I try to nod and then I square my shoulders and look at the address in my hand. Perhaps I could squeeze some informal canvassing in tomorrow – after meeting Casey over the Fisher case, I could take a long lunch break and take a trip to the Bronx.

I slip the paper into my back pocket, remembering sharply how Alex slipped her hands into my pockets just this morning, kissing my neck as she leaned against me.

I almost smile.

She will be back.

8

It is dark outside now. I don't know how long we have been driving, but the man with the beard in the passenger seat said that we're almost there. It's not our new home, but they say it is a safe house where we can spend the night, and then we will get a new car in the morning.

I heard them say that perhaps we will get different cars because it is safer, but I don't think I will feel safer when Alex is gone. She has been nice, but we didn't talk much. I think she is tired, too.

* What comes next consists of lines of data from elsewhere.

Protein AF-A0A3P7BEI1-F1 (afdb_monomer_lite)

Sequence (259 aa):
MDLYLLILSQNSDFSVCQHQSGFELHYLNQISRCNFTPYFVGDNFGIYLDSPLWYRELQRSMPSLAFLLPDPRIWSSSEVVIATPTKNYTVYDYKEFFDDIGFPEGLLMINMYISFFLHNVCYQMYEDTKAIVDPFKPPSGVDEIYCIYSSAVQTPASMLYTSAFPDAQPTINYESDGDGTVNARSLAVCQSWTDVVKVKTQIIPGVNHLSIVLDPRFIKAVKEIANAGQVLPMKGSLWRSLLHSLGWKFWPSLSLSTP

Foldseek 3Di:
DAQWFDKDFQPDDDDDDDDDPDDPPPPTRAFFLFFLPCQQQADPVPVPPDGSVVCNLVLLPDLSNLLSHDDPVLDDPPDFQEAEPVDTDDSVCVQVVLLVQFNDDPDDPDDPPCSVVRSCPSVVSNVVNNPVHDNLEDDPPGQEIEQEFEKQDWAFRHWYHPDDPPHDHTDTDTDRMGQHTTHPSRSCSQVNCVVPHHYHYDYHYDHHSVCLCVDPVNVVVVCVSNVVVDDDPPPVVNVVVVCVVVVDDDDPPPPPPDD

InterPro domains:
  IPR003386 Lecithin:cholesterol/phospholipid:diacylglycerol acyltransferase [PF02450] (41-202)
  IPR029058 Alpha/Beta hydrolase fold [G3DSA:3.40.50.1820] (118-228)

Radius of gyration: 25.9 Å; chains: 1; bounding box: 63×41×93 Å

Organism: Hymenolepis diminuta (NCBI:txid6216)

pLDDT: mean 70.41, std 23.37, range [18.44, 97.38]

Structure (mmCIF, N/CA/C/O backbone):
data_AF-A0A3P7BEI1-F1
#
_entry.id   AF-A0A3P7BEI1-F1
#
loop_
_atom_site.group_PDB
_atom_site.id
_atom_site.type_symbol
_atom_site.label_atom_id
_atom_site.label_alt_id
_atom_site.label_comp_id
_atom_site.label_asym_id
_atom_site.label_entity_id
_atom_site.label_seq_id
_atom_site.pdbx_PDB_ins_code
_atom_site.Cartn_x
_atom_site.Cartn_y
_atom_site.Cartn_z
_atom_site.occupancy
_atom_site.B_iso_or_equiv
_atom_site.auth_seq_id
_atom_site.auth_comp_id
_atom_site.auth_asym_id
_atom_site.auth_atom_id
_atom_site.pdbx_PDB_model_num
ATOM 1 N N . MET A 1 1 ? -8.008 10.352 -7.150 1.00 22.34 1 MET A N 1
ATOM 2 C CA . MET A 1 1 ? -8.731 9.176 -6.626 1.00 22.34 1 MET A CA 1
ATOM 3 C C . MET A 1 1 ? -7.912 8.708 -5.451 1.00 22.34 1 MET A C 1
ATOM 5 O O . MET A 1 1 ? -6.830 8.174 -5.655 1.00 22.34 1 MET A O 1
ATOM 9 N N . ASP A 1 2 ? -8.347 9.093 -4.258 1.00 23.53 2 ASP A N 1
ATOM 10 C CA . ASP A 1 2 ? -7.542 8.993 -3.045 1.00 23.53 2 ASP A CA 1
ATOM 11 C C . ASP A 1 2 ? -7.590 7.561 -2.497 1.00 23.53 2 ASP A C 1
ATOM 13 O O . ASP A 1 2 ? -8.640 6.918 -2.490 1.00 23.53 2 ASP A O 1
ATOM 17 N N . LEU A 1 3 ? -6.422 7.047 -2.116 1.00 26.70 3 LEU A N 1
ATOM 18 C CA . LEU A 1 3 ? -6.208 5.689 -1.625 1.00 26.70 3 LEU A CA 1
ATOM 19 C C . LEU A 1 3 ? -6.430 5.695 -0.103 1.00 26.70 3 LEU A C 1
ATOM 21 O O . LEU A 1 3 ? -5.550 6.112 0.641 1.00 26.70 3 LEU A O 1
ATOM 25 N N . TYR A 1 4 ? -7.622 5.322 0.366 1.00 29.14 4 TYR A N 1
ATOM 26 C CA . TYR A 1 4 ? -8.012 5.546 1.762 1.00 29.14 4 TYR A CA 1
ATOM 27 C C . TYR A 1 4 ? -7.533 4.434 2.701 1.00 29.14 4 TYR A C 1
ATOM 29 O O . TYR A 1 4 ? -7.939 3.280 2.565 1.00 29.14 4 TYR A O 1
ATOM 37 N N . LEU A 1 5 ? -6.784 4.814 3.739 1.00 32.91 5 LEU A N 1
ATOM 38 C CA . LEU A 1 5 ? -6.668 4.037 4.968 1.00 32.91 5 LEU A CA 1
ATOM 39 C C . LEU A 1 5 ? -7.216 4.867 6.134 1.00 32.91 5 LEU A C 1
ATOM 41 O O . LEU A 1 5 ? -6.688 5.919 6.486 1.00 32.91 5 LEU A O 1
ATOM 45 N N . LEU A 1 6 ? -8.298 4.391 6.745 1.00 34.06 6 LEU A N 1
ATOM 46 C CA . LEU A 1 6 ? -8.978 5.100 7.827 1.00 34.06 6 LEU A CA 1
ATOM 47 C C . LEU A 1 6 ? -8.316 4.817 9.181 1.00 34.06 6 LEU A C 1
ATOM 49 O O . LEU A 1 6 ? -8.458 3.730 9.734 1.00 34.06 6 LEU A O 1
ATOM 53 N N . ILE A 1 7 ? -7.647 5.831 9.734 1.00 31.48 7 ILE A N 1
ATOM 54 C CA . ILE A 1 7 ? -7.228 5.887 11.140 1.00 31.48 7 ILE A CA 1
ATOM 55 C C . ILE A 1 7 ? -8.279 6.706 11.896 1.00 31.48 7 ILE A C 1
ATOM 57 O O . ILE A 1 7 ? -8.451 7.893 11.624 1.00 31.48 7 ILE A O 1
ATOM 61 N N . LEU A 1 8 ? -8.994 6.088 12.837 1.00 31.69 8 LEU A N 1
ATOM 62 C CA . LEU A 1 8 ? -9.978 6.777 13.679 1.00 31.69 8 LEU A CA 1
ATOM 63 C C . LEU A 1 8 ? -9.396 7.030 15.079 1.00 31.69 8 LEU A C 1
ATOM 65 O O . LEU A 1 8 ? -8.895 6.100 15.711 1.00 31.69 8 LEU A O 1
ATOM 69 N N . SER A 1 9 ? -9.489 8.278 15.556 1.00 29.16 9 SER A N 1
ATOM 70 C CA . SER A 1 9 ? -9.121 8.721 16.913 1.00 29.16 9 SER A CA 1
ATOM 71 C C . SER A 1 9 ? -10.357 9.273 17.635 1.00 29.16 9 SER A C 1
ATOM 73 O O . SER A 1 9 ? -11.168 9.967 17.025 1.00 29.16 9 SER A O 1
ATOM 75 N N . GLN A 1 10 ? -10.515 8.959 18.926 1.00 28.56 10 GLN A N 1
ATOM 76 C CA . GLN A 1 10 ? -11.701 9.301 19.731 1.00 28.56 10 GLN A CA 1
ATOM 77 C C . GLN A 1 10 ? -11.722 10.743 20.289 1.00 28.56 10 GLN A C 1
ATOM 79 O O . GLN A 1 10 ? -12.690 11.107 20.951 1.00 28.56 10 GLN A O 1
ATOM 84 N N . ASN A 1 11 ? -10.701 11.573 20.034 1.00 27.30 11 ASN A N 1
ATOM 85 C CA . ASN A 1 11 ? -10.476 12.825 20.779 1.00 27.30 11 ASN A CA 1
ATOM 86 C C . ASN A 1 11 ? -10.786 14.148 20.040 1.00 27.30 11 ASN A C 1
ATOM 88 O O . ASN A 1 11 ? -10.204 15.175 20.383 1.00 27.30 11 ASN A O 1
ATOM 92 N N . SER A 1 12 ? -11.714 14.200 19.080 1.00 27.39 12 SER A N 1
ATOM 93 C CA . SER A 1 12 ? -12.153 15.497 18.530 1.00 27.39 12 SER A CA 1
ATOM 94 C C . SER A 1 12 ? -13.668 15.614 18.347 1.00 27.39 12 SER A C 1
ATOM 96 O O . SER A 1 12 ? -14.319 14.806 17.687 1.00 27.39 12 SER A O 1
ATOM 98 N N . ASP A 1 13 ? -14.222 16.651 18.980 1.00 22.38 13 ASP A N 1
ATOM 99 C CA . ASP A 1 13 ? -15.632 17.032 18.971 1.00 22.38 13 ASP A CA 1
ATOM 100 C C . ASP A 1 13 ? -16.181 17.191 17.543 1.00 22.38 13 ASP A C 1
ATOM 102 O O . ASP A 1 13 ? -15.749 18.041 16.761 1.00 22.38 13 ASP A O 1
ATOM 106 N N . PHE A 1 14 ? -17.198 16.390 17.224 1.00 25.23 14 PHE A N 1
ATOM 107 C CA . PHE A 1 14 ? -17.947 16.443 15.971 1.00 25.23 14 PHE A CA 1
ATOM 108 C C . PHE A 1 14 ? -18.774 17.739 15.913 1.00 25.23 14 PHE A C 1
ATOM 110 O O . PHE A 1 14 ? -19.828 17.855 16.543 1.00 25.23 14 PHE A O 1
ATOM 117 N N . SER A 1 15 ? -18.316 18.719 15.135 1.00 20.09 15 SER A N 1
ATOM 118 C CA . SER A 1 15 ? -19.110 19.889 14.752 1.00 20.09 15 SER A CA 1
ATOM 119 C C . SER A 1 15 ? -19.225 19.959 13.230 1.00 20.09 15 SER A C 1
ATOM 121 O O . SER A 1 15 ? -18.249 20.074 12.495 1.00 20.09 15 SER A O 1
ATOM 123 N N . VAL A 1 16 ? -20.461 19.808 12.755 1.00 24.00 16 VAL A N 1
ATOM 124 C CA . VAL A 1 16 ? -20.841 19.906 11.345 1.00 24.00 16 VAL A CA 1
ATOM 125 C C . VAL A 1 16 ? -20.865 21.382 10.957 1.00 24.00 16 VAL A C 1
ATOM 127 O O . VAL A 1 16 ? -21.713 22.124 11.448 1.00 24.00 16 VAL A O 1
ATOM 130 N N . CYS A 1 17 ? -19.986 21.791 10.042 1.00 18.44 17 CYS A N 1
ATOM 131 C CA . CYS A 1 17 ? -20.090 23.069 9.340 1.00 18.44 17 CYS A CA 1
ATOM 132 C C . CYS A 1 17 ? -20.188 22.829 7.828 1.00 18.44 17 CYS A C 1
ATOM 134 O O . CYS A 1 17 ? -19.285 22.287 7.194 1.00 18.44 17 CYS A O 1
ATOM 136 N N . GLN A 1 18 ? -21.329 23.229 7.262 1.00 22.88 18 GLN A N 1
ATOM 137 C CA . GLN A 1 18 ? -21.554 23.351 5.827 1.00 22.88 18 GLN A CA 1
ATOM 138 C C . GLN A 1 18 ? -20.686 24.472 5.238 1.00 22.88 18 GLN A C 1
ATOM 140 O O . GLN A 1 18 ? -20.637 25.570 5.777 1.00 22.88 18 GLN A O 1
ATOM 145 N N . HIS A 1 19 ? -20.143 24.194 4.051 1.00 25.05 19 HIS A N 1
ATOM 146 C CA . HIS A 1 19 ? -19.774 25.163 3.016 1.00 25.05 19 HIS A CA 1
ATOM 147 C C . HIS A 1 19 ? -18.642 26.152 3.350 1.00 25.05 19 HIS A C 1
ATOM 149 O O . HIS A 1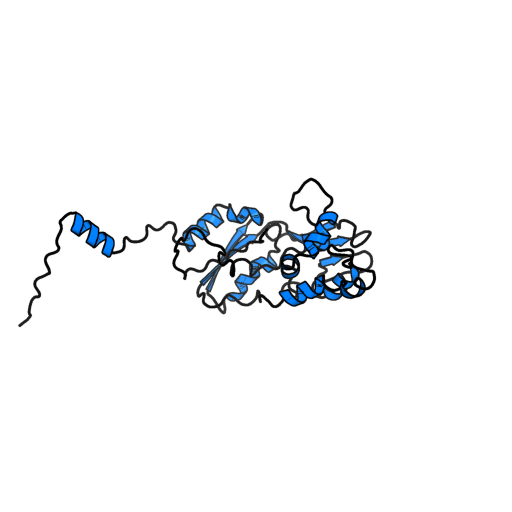 19 ? -18.886 27.308 3.667 1.00 25.05 19 HIS A O 1
ATOM 155 N N . GLN A 1 20 ? -17.396 25.717 3.147 1.00 21.25 20 GLN A N 1
ATOM 156 C CA . GLN A 1 20 ? -16.325 26.504 2.524 1.00 21.25 20 GLN A CA 1
ATOM 157 C C . GLN A 1 20 ? -15.120 25.590 2.258 1.00 21.25 20 GLN A C 1
ATOM 159 O O . GLN A 1 20 ? -14.885 24.620 2.969 1.00 21.25 20 GLN A O 1
ATOM 164 N N . SER A 1 21 ? -14.432 25.875 1.156 1.00 27.20 21 SER A N 1
ATOM 165 C CA . SER A 1 21 ? -13.097 25.411 0.764 1.00 27.20 21 SER A CA 1
ATOM 166 C C . SER A 1 21 ? -12.226 24.817 1.882 1.00 27.20 21 SER A C 1
ATOM 168 O O . SER A 1 21 ? -11.926 25.506 2.851 1.00 27.20 21 SER A O 1
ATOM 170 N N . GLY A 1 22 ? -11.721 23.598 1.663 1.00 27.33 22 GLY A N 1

She still has the package of tissues in her hands, but perhaps she forgot about it because she isn't using them, even though there are tears running down her face. She probably thinks I don't notice because it is dark, but I'm good with seeing in the dark. And then I think that perhaps she hasn't forgotten about the tissues. It's the way she holds them. Like mama used to hold the angel for the Christmas tree, the one that grandpa gave to her before he went away. But Alex doesn't hold a Christmas angel, just a crumpled old package of tissues.

"Why don't you use them?" I point at the package and then I remember that it perhaps was not polite to ask. Mama would have known that, and when I think of her I suddenly miss her even more.

Alex looks at me, and her eyes are still very blue, and still very sad. "I'll keep them for later," she says and there are more tears in her voice.

"You don't need to cry anymore," I tell her, but I don't really know what to say when grown-ups are so sad. "Because Mike said when you can look at your fear, you can make it go away." I try to remember what else Mike told me. "You did the right thing."

I miss Mike, too. He would know what to say to a woman like Alex, who is pretty and sad. But perhaps I said the right thing because suddenly Alex smiles, as if she has looked at something much nicer than the ghost.

The smile makes her even more pretty. She seems to be taller than just a minute ago, and she looks a lot more awake – as if she has just remembered something beautiful that I don't know. Grown-ups often have secrets, I know that, but hers must be a nice one. Perhaps she already knows where she is going in the end, and I look at her smile and I think she will be happy when she arrives there.